A 7-year-old boy presented with rigidity and difficulty breathing. Diagnosis of streptococcal pharyngitis was made, and he was treated with an aminopenicillin. Two days later, he was unable to get out of bed, and persistent drooling was noted. Dexamethasone was begun, but his condition deteriorated with increasing rigidity, dystonia, drooling, and tremor of the hands. Rigidity and dystonia rapidly progressed, and he developed mutism, dysphagia, and incontinence. Laboratory testing demonstrated borderline high antistreptolysin O titer and a high level of antideoxyribonuclease antibody.

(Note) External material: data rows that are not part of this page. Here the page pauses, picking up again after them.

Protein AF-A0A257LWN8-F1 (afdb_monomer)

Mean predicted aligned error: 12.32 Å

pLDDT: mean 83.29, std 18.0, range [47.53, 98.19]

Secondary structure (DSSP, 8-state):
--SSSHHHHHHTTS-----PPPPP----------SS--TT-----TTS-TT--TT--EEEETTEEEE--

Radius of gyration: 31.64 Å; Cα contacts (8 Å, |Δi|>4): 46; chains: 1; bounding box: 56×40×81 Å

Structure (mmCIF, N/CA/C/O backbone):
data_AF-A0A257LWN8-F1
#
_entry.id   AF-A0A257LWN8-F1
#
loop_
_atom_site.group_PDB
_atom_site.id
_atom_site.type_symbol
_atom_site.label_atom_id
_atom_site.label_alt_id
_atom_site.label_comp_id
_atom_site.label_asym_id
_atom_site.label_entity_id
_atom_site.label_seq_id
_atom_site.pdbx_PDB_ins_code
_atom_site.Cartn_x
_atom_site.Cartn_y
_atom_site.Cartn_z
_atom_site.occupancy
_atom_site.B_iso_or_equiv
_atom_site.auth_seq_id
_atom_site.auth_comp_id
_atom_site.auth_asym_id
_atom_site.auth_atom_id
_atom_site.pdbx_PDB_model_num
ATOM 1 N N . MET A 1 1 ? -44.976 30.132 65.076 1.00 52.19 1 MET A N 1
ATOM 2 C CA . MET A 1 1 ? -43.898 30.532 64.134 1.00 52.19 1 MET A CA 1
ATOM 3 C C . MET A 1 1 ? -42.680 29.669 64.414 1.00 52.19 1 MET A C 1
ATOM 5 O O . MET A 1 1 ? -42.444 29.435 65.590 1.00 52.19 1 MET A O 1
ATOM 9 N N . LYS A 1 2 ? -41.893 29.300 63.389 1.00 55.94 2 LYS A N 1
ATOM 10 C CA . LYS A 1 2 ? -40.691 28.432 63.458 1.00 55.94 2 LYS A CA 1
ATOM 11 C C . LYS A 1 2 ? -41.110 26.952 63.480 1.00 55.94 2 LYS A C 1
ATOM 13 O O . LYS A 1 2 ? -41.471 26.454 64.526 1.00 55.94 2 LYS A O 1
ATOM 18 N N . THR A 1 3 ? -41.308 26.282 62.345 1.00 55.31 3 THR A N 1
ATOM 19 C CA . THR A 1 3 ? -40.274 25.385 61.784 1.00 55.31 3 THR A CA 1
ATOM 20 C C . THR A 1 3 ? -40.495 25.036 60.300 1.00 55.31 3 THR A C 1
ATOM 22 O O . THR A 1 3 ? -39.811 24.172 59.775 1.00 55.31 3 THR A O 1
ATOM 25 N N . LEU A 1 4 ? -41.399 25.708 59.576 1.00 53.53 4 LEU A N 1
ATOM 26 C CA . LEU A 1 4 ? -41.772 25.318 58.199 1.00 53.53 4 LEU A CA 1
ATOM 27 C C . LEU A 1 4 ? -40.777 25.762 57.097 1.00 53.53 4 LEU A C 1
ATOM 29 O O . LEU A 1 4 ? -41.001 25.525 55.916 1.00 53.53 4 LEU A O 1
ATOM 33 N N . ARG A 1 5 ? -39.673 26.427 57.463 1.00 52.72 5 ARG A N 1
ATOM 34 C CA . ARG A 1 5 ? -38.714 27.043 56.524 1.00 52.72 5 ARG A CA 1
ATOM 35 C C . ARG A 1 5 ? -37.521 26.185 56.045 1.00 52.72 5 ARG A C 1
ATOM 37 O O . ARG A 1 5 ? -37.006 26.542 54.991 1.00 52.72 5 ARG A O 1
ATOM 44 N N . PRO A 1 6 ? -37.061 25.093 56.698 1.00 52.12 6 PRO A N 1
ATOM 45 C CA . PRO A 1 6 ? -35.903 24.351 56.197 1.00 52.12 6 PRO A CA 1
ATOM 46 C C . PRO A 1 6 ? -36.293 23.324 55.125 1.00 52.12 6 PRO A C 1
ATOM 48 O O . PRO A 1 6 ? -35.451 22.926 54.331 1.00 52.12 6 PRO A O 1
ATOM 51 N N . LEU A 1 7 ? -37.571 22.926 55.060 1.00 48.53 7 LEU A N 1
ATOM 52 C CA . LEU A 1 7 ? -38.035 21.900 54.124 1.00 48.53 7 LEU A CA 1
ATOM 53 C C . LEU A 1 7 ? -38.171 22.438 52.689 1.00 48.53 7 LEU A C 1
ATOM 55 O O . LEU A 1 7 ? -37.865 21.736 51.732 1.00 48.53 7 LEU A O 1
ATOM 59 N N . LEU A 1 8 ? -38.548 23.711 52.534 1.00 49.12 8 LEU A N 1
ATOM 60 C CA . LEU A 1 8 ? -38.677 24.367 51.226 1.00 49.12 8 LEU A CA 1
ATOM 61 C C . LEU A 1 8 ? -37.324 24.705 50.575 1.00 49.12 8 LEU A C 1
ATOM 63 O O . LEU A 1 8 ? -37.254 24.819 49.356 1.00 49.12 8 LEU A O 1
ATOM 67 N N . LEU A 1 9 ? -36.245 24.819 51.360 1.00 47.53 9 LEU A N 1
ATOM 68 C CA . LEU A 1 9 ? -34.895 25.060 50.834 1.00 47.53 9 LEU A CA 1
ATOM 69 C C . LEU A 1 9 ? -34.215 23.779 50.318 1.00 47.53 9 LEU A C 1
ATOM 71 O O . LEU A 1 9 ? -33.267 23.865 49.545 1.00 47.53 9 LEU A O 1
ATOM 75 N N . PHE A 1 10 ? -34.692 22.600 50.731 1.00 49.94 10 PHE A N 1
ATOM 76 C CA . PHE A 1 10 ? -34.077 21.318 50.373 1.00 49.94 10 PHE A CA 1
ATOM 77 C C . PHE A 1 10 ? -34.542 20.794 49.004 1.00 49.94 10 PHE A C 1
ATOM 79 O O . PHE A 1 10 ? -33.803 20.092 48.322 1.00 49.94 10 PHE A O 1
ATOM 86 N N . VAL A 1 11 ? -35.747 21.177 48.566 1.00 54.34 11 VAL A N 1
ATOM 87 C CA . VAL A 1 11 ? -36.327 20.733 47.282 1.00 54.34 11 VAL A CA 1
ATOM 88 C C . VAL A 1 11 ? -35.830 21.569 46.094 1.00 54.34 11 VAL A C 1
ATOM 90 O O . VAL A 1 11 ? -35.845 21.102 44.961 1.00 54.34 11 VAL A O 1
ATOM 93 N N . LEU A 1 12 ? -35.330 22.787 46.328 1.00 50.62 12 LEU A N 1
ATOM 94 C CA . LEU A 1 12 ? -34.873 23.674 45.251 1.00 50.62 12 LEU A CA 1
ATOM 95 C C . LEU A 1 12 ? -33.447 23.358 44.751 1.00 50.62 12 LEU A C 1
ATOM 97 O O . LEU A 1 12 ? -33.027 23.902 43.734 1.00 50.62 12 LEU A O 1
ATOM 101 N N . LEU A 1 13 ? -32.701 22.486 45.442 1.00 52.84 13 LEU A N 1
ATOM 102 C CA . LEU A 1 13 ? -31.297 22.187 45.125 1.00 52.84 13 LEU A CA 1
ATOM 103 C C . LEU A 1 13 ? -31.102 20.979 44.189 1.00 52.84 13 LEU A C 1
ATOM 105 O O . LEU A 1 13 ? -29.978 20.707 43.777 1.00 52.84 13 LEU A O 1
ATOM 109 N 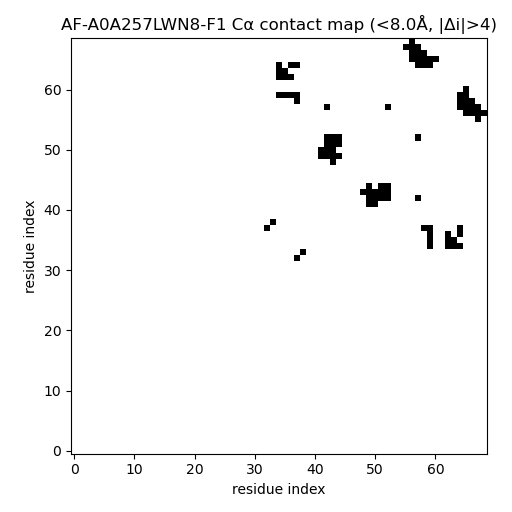N . THR A 1 14 ? -32.163 20.244 43.846 1.00 56.28 14 THR A N 1
ATOM 110 C CA . THR A 1 14 ? -32.056 18.981 43.091 1.00 56.28 14 THR A CA 1
ATOM 111 C C . THR A 1 14 ? -32.369 19.098 41.601 1.00 56.28 14 THR A C 1
ATOM 113 O O . THR A 1 14 ? -32.124 18.150 40.861 1.00 56.28 14 THR A O 1
ATOM 116 N N . SER A 1 15 ? -32.858 20.243 41.119 1.00 57.53 15 SER A N 1
ATOM 117 C CA . SER A 1 15 ? -33.285 20.390 39.721 1.00 57.53 15 SER A CA 1
ATOM 118 C C . SER A 1 15 ? -32.244 21.102 38.852 1.00 57.53 15 SER A C 1
ATOM 120 O O . SER A 1 15 ? -32.547 22.092 38.189 1.00 57.53 15 SER A O 1
ATOM 122 N N . ILE A 1 16 ? -31.008 20.597 38.828 1.00 69.56 16 ILE A N 1
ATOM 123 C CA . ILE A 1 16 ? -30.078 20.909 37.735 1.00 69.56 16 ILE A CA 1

Cranial MR imaging demonstrated bilateral T2 hyperintensity in the heads of the caudate nuclei, the putamina, and the external/extreme capsules. The heads of the caudate nuclei and the putamina were enlarged (Fig 1) and demonstrated minimal restricted diffusion on diffusion-weighted images (Fig 2). Single-voxel MR spectroscopy of the left lentiform nucleus demonstrated elevation of the lipid/lactate peak and a decreased N-acetylaspartate (NAA) peak (Fig 3A).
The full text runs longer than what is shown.